Thanks for the really interesting work and article. A couple of quick questions:

- How does the generated ptx code interface with the rest of the system. Is it embedded into some CUDA code?

- Any plans to open source?


Thanks for checking it out!

1) The generated PTX is written to a file and then dynamically loaded into the fuzzer, which is a CUDA program. Specifically, the cuModuleLoad function can be called to load a ptx file, and then cuModuleGetFunction can be used kind of like dlsym to get pointers to functions that were loaded from the ptx.

2) We do plan to open source! Currently the code is definitely research grade and needs some more work.


How many compiler bugs have you hit so far :) ?


Haha... More than I had expected. We've hit two confirmed + one possible bug in LLVM and one bug in the PTX assembler. LLVM's PTX backend isn't fully mature yet, and I think the kind of PTX we're generating is very different from what people traditionally do with CUDA, so we are exposing quite a few edge cases in compilers that haven't been dealt with.


How does one determine when a bug is in the compiler vs. just a dumb code error? Examining compiler output?


That's been one of the biggest challenges of this internship, since I'm so used to assuming that any bugs are problems with my code or some library I'm using. In general, I'll first try to debug as I would normally debug my own code, but if inexplicable behavior keeps happening, I try to strip the code down to as small of an example as possible and then look at the compiler output. In some cases (e.g. bugs with LLVM), I can just try a different compiler and see if it works (e.g. nvcc), but ptxas is the only PTX assembler out there, so confirming ptxas bugs requires much more work.

Edit: another indicator is if something works at -O0 but breaks at higher optimization levels. That could be undefined behavior in your code, but it could also suggest a bug in the optimizer. Sometimes it's helpful to fiddle with the code to figure out what causes the compiler to break. For example, with the ptxas bug, our code would work fine unless we had a long chain of function calls (even if the functions in the call chain weren't doing anything interesting). That sounds more like a compiler bug than a logic error on our part. Sometimes, you can even figure out which specific pass of the optimizer is breaking the code; LLVM has a bisect tool that allows you to run optimization passes individually until you observe the output breaking.

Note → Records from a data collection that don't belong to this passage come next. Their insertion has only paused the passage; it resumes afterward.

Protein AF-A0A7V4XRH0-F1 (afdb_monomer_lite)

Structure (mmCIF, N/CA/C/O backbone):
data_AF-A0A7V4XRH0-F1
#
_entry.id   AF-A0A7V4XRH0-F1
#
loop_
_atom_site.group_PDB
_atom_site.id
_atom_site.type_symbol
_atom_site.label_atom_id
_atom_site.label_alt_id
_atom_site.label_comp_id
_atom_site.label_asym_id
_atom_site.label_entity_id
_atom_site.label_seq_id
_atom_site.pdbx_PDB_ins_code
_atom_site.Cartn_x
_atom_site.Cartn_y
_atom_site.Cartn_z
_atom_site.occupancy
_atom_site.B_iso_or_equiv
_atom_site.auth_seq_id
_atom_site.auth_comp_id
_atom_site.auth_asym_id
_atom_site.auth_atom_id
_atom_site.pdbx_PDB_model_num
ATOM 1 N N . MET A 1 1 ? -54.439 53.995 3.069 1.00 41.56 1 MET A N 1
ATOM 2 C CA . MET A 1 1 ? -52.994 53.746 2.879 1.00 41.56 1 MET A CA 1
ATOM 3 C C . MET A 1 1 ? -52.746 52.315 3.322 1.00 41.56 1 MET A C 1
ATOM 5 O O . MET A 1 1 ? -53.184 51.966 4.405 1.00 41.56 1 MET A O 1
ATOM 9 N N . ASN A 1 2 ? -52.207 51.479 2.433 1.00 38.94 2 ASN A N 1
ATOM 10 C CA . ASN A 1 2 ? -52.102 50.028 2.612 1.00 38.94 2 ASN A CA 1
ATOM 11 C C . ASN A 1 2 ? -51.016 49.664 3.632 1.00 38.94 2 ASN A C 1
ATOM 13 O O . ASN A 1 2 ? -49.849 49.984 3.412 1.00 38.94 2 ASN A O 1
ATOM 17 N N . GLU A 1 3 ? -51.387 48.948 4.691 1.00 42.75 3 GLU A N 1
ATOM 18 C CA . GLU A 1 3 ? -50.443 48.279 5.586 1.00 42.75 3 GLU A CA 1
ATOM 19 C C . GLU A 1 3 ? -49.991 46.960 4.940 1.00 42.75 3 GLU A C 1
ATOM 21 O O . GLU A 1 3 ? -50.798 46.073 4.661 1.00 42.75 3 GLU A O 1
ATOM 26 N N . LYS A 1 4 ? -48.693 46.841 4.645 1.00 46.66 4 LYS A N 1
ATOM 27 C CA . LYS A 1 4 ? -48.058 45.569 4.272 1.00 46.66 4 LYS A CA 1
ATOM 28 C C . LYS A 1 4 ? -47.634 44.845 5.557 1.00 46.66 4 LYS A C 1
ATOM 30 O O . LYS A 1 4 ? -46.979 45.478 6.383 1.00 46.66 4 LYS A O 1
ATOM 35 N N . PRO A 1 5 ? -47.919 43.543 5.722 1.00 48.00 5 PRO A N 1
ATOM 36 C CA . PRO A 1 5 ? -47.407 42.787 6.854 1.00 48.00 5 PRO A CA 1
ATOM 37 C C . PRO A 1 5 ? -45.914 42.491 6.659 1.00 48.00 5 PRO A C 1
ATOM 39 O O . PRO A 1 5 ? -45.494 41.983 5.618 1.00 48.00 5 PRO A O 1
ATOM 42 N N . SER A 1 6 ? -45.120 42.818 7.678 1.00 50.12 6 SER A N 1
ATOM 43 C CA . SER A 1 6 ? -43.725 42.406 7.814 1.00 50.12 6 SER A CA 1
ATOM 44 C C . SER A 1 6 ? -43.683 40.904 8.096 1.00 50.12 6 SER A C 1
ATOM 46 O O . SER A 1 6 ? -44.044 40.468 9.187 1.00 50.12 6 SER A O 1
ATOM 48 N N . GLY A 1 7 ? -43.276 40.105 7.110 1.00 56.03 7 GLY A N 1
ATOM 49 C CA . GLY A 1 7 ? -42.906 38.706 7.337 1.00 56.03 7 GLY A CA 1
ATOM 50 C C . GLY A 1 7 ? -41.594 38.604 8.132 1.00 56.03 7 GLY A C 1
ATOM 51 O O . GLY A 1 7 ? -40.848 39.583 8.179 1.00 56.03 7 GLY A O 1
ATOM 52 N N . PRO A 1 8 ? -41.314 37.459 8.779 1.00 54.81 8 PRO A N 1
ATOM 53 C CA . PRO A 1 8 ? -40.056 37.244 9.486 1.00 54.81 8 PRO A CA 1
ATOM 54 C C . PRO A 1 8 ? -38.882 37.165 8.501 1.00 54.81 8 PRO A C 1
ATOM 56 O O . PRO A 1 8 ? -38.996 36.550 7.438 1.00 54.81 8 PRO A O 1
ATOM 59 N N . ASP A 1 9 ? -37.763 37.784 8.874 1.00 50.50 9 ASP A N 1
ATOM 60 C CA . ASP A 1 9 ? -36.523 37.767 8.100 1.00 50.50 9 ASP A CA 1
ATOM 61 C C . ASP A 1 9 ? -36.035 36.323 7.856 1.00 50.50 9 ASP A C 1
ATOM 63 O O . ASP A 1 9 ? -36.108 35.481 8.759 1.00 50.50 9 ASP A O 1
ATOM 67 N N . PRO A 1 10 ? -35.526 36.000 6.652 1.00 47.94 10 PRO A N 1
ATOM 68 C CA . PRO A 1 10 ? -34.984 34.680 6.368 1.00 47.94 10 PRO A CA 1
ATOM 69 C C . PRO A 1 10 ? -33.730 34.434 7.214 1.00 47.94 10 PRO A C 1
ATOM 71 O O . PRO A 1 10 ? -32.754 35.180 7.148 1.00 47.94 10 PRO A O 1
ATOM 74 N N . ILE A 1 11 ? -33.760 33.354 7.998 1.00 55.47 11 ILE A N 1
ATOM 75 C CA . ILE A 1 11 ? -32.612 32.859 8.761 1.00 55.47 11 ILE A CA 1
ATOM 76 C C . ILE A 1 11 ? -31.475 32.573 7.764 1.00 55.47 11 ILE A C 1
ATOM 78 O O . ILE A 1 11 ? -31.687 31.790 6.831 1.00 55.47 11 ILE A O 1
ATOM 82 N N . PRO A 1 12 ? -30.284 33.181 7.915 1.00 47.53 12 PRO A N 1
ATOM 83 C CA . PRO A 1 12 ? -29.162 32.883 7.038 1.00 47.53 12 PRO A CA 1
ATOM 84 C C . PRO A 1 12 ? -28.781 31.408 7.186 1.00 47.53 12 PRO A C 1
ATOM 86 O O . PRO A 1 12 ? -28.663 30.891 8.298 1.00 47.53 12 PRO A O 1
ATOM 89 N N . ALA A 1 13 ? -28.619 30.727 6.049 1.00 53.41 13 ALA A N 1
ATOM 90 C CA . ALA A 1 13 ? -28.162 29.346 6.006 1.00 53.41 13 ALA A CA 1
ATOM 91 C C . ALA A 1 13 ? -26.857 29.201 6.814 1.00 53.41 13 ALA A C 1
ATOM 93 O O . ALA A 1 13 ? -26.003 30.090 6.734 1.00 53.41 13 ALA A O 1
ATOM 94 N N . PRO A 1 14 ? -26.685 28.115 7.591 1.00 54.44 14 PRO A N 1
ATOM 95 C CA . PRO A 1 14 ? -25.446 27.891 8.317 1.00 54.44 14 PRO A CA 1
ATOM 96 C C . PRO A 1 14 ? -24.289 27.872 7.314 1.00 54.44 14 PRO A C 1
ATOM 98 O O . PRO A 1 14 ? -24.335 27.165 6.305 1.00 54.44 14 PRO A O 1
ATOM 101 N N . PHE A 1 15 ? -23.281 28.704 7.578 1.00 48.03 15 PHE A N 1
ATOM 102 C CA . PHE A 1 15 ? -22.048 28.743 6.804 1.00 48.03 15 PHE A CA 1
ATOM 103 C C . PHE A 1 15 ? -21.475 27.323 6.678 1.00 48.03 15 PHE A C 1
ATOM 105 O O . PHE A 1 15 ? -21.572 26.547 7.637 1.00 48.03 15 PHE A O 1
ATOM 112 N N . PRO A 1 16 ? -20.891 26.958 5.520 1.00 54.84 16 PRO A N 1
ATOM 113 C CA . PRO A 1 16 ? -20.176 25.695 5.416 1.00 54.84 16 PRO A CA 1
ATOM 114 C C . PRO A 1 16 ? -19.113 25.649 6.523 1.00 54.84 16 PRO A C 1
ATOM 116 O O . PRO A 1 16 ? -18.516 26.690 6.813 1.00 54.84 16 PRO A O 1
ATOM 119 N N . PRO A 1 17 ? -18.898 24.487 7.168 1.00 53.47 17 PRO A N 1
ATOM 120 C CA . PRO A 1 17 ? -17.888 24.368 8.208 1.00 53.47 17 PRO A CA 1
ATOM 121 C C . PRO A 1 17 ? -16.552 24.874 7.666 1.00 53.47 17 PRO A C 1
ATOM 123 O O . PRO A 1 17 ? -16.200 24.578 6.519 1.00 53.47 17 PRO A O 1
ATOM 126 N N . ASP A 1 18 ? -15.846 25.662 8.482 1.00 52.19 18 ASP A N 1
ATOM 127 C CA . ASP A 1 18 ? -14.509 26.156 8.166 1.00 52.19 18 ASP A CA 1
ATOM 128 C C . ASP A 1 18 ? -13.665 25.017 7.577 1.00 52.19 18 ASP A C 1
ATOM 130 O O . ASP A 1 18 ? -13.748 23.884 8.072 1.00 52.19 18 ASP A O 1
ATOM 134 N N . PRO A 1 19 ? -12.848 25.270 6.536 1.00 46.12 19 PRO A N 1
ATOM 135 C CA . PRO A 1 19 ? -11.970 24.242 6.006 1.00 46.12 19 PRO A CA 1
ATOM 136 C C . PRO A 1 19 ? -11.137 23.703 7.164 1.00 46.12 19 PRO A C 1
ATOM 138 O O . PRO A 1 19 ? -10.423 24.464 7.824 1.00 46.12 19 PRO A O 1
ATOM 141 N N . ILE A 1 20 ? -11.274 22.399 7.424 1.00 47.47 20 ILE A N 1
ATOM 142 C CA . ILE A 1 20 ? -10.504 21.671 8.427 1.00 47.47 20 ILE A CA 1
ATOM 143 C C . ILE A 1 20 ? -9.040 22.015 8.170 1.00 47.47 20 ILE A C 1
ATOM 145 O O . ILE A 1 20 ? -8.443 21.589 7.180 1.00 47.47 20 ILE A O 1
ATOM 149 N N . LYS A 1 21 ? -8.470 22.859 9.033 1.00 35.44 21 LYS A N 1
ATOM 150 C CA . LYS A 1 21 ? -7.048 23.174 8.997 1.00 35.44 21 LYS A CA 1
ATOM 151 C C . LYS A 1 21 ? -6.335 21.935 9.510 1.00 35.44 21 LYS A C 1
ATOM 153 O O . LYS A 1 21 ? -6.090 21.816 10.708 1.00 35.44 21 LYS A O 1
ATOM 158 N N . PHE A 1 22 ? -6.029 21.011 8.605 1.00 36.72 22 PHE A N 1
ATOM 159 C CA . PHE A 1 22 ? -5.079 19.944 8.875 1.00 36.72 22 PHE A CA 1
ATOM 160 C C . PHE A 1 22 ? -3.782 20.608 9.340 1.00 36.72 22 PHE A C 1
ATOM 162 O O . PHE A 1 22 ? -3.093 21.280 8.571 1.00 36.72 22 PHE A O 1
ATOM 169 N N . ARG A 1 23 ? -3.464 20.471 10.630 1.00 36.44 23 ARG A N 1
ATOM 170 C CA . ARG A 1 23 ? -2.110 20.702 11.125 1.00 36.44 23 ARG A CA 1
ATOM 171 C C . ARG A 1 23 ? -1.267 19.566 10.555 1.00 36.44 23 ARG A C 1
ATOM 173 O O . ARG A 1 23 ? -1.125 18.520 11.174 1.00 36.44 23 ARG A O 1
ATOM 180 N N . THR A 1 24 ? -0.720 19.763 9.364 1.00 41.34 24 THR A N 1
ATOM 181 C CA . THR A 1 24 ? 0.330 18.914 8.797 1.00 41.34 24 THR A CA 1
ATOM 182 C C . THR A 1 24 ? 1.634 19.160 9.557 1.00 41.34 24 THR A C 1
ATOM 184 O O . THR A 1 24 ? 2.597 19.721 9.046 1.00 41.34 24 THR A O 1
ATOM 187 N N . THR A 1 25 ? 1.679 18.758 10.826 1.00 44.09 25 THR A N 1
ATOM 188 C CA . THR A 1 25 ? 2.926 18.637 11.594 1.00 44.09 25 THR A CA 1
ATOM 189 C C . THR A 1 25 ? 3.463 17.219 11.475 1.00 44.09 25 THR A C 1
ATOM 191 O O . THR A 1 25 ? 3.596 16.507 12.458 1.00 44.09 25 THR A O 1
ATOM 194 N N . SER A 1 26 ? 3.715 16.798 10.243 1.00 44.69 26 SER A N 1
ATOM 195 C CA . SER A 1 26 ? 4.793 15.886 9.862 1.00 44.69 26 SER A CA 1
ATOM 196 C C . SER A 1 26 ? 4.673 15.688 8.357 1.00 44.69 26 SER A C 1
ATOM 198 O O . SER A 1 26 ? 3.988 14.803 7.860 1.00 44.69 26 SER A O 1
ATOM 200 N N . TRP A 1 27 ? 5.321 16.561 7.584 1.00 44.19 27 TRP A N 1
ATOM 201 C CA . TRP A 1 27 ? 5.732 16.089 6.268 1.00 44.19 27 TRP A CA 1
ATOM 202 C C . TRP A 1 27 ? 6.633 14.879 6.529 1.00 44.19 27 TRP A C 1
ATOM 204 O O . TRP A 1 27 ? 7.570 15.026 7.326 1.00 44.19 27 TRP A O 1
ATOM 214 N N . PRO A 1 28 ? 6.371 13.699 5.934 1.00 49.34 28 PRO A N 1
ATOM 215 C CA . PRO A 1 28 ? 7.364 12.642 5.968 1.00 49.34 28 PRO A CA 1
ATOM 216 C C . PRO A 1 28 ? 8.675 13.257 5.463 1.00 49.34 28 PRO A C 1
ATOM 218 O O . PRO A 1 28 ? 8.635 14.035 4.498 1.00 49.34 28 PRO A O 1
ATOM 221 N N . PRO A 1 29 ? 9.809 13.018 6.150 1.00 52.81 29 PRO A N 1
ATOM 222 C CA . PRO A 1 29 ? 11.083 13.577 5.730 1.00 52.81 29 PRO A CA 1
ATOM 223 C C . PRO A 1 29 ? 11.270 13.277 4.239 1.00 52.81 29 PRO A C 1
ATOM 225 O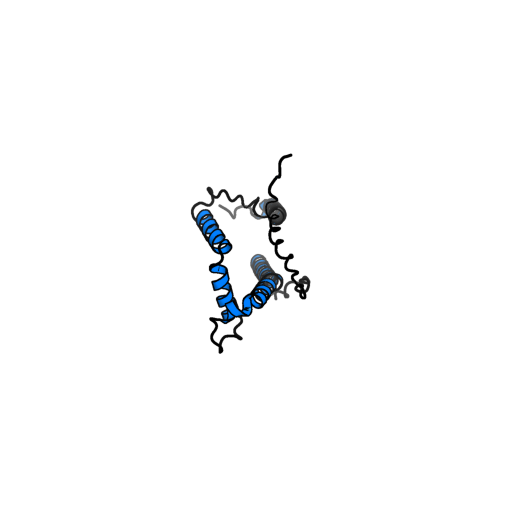 O . PRO A 1 29 ? 10.898 12.178 3.808 1.00 52.81 29 PRO A O 1
ATOM 228 N N . PRO A 1 30 ? 11.773 14.242 3.443 1.00 51.56 30 PRO A N 1
ATOM 229 C CA . PRO A 1 30 ? 11.993 14.015 2.025 1.00 51.56 30 PRO A CA 1
ATOM 230 C C . PRO A 1 30 ? 12.761 12.708 1.879 1.00 51.56 30 PRO A C 1
ATOM 232 O O . PRO A 1 30 ? 13.748 12.494 2.585 1.00 51.56 30 PRO A O 1
ATOM 235 N N . CYS A 1 31 ? 12.260 11.813 1.026 1.00 48.75 31 CYS A N 1
ATOM 236 C CA . CYS A 1 31 ? 12.967 10.590 0.692 1.00 48.75 31 CYS A CA 1
ATOM 237 C C . CYS A 1 31 ? 14.281 11.021 0.048 1.00 48.75 31 CYS A C 1
ATOM 239 O O . CYS A 1 31 ? 14.329 11.304 -1.149 1.00 48.75 31 CYS A O 1
ATOM 241 N N . GLU A 1 32 ? 15.337 11.156 0.847 1.00 53.44 32 GLU A N 1
ATOM 242 C CA . GLU A 1 32 ? 16.670 11.271 0.294 1.00 53.44 32 GLU A CA 1
ATOM 243 C C . GLU A 1 32 ? 16.861 10.029 -0.572 1.00 53.44 32 GLU A C 1
ATOM 245 O O . GLU A 1 32 ? 16.536 8.928 -0.105 1.00 53.44 32 GLU A O 1
ATOM 250 N N . PRO A 1 33 ? 17.337 10.174 -1.820 1.00 48.75 33 PRO A N 1
ATOM 251 C CA . PRO A 1 33 ? 17.729 9.033 -2.618 1.00 48.75 33 PRO A CA 1
ATOM 252 C C . PRO A 1 33 ? 18.900 8.381 -1.889 1.00 48.75 33 PRO A C 1
ATOM 254 O O . PRO A 1 33 ? 20.066 8.698 -2.118 1.00 48.75 33 PRO A O 1
ATOM 257 N N . ARG A 1 34 ? 18.594 7.486 -0.948 1.00 49.75 34 ARG A N 1
ATOM 258 C CA . ARG A 1 34 ? 19.581 6.549 -0.453 1.00 49.75 34 ARG A CA 1
ATOM 259 C C . ARG A 1 34 ? 19.936 5.738 -1.677 1.00 49.75 34 ARG A C 1
ATOM 261 O O . ARG A 1 34 ? 19.055 5.124 -2.281 1.00 49.75 34 ARG A O 1
ATOM 268 N N . LEU A 1 35 ? 21.211 5.820 -2.052 1.00 47.56 35 LEU A N 1
ATOM 269 C CA . LEU A 1 35 ? 21.830 4.937 -3.029 1.00 47.56 35 LEU A CA 1
ATOM 270 C C . LEU A 1 35 ? 21.223 3.542 -2.838 1.00 47.56 35 LEU A C 1
ATOM 272 O O . LEU A 1 35 ? 21.060 3.144 -1.672 1.00 47.56 35 LEU A O 1
ATOM 276 N N . PRO A 1 36 ? 20.813 2.859 -3.928 1.00 50.09 36 PRO A N 1
ATOM 277 C CA . PRO A 1 36 ? 20.234 1.524 -3.829 1.00 50.09 36 PRO A CA 1
ATOM 278 C C . PRO A 1 36 ? 21.094 0.753 -2.841 1.00 50.09 36 PRO A C 1
ATOM 280 O O . PRO A 1 36 ? 22.317 0.788 -2.985 1.00 50.09 36 PRO A O 1
ATOM 283 N N . HIS A 1 37 ? 20.471 0.208 -1.781 1.00 51.81 37 HIS A N 1
ATOM 284 C CA . HIS A 1 37 ? 21.171 -0.627 -0.800 1.00 51.81 37 HIS A CA 1
ATOM 285 C C . HIS A 1 37 ? 22.130 -1.475 -1.593 1.00 51.81 37 HIS A C 1
ATOM 287 O O . HIS A 1 37 ? 21.616 -2.196 -2.444 1.00 51.81 37 HIS A O 1
ATOM 293 N N . GLU A 1 38 ? 23.442 -1.273 -1.399 1.00 55.56 38 GLU A N 1
ATOM 294 C CA . GLU A 1 38 ? 24.482 -1.835 -2.255 1.00 55.56 38 GLU A CA 1
ATOM 295 C C . GLU A 1 38 ? 24.112 -3.286 -2.495 1.00 55.56 38 GLU A C 1
ATOM 297 O O . GLU A 1 38 ? 24.228 -4.132 -1.603 1.00 55.56 38 GLU A O 1
ATOM 302 N N . VAL A 1 39 ? 23.511 -3.547 -3.658 1.00 56.75 39 VAL A N 1
ATOM 303 C CA . VAL A 1 39 ? 23.102 -4.894 -3.989 1.00 56.75 39 VAL A CA 1
ATOM 304 C C . VAL A 1 39 ? 24.439 -5.591 -4.029 1.00 56.75 39 VAL A C 1
ATOM 306 O O . VAL A 1 39 ? 25.332 -5.145 -4.746 1.00 56.75 39 VAL A O 1
ATOM 309 N N . ASN A 1 40 ? 24.638 -6.584 -3.166 1.00 62.81 40 ASN A N 1
ATOM 310 C CA . ASN A 1 40 ? 25.894 -7.311 -3.128 1.00 62.81 40 ASN A CA 1
ATOM 311 C C . ASN A 1 40 ? 25.960 -8.149 -4.410 1.00 62.81 40 ASN A C 1
ATOM 313 O O . ASN A 1 40 ? 25.588 -9.324 -4.435 1.00 62.81 40 ASN A O 1
ATOM 317 N N . VAL A 1 41 ? 26.310 -7.477 -5.507 1.00 63.47 41 VAL A N 1
ATOM 318 C CA . VAL A 1 41 ? 26.429 -8.035 -6.840 1.00 63.47 41 VAL A CA 1
ATOM 319 C C . VAL A 1 41 ? 27.710 -8.838 -6.817 1.00 63.47 41 VAL A C 1
ATOM 321 O O . VAL A 1 41 ? 28.815 -8.299 -6.881 1.00 63.47 41 VAL A O 1
ATOM 324 N N . GLN A 1 42 ? 27.558 -10.149 -6.677 1.00 71.81 42 GLN A N 1
ATOM 325 C CA . GLN A 1 42 ? 28.707 -11.029 -6.737 1.00 71.81 42 GLN A CA 1
ATOM 326 C C . GLN A 1 42 ? 29.281 -11.035 -8.162 1.00 71.81 42 GLN A C 1
ATOM 328 O O . GLN A 1 42 ? 28.523 -10.990 -9.140 1.00 71.81 42 GLN A O 1
ATOM 333 N N . PRO A 1 43 ? 30.613 -11.127 -8.310 1.00 63.31 43 PRO A N 1
ATOM 334 C CA . PRO A 1 43 ? 31.232 -11.313 -9.614 1.00 63.31 43 PRO A CA 1
ATOM 335 C C . PRO A 1 43 ? 30.640 -12.541 -10.322 1.00 63.31 43 PRO A C 1
ATOM 337 O O . PRO A 1 43 ? 30.611 -13.631 -9.757 1.00 63.31 43 PRO A O 1
ATOM 340 N N . GLY A 1 44 ? 30.165 -12.366 -11.559 1.00 71.44 44 GLY A N 1
ATOM 341 C CA . GLY A 1 44 ? 29.579 -13.444 -12.370 1.00 71.44 44 GLY A CA 1
ATOM 342 C C . GLY A 1 44 ? 28.049 -13.533 -12.351 1.00 71.44 44 GLY A C 1
ATOM 343 O O . GLY A 1 44 ? 27.490 -14.424 -12.990 1.00 71.44 44 GLY A O 1
ATOM 344 N N . MET A 1 45 ? 27.349 -12.621 -11.669 1.00 76.69 45 MET A N 1
ATOM 345 C CA . MET A 1 45 ? 25.890 -12.535 -11.772 1.00 76.69 45 MET A CA 1
ATOM 346 C C . MET A 1 45 ? 25.443 -12.048 -13.156 1.00 76.69 45 MET A C 1
ATOM 348 O O . MET A 1 45 ? 26.011 -11.116 -13.723 1.00 76.69 45 MET A O 1
ATOM 352 N N . HIS A 1 46 ? 24.387 -12.666 -13.692 1.00 76.69 46 HIS A N 1
ATOM 353 C CA . HIS A 1 46 ? 23.804 -12.261 -14.968 1.00 76.69 46 HIS A CA 1
ATOM 354 C C . HIS A 1 46 ? 23.209 -10.839 -14.864 1.00 76.69 46 HIS A C 1
ATOM 356 O O . HIS A 1 46 ? 22.475 -10.577 -13.907 1.00 76.69 46 HIS A O 1
ATOM 362 N N . PRO A 1 47 ? 23.425 -9.934 -15.839 1.00 72.88 47 PRO A N 1
ATOM 363 C CA . PRO A 1 47 ? 22.950 -8.545 -15.764 1.00 72.88 47 PRO A CA 1
ATOM 364 C C . PRO A 1 47 ? 21.445 -8.403 -15.489 1.00 72.88 47 PRO A C 1
ATOM 366 O O . PRO A 1 47 ? 21.032 -7.565 -14.695 1.00 72.88 47 PRO A O 1
ATOM 369 N N . ALA A 1 48 ? 20.617 -9.277 -16.074 1.00 68.31 48 ALA A N 1
ATOM 370 C CA . ALA A 1 48 ? 19.171 -9.277 -15.823 1.00 68.31 48 ALA A CA 1
ATOM 371 C C . ALA A 1 48 ? 18.802 -9.601 -14.361 1.00 68.31 48 ALA A C 1
ATOM 373 O O . ALA A 1 48 ? 17.809 -9.090 -13.850 1.00 68.31 48 ALA A O 1
ATOM 374 N N . TRP A 1 49 ? 19.597 -10.433 -13.677 1.00 72.12 49 TRP A N 1
ATOM 375 C CA . TRP A 1 49 ? 19.392 -10.727 -12.259 1.00 72.12 49 TRP A CA 1
ATOM 376 C C . TRP A 1 49 ? 19.703 -9.501 -11.399 1.00 72.12 49 TRP A C 1
ATOM 378 O O . TRP A 1 49 ? 18.915 -9.147 -10.528 1.00 72.12 49 TRP A O 1
ATOM 388 N N . VAL A 1 50 ? 20.818 -8.824 -11.688 1.00 73.12 50 VAL A N 1
ATOM 389 C CA . VAL A 1 50 ? 21.219 -7.589 -10.999 1.00 73.12 50 VAL A CA 1
ATOM 390 C C . VAL A 1 50 ? 20.136 -6.521 -11.137 1.00 73.12 50 VAL A C 1
ATOM 392 O O . VAL A 1 50 ? 19.639 -6.030 -10.126 1.00 73.12 50 VAL A O 1
ATOM 395 N N . ALA A 1 51 ? 19.682 -6.263 -12.367 1.00 72.06 51 ALA A N 1
ATOM 396 C CA . ALA A 1 51 ? 18.601 -5.317 -12.638 1.00 72.06 51 ALA A CA 1
ATOM 397 C C . ALA A 1 51 ? 17.297 -5.685 -11.902 1.00 72.06 51 ALA A C 1
ATOM 399 O O . ALA A 1 51 ? 16.594 -4.811 -11.395 1.00 72.06 51 ALA A O 1
ATOM 400 N N . GLY A 1 52 ? 16.979 -6.980 -11.798 1.00 70.19 52 GLY A N 1
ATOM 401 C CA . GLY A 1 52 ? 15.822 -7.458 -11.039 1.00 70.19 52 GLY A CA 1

How's the fidelity of code that's lifted through LLVM IR and then lowered back down to PTX?


The process is a little brittle right now, but when it works, it works. Remill (the binary lifter) sometimes has issues with certain constructs such as switch statements, and we've hit a number of LLVM and ptxas (PTX assembler) bugs as well, since LLVM's PTX backend isn't fully mature and most CUDA kernels are light on function calls and don't look like typical application code. However, when the process works, the PTX doesn't look too terribly different from the original code.


Thanks for this article, remill and libFuzzer were new things to me. Both look very useful.


Thanks for giving it a read -- I'm glad you enjoyed it!


A few years ago there were some articles on doing vectorized emulation using avx512. Not exactly as much parallelism as GPU but still a step in similar direction. https://gamozolabs.github.io/fuzzing/2018/10/14/vectorized_e...


Disclosure: I work on Google Cloud.

Cool use of preemptible T4s! The Chrome Clusterfuzz folks were a launch partner for Preemptible VMs, so I have a soft spot for preemptible fuzzing :).

Let me know if you need more quota or have any feedback / questions. We recently improved the preemption rate for preemptible GPUs drastically, so I hope you’ve experienced that.


After watching some of gamozolabs fuzz week a few months ago I've been wondering how well it would work to write a simple RISC-V emulator on a GPU for parallelized fuzzing. It sounds like a fun learning project that I hope I can get to eventually.

It's very interesting seeing just how much performance can be squeezed out like this.


That sounds neat and I'd love to hear about it if you ever work on it!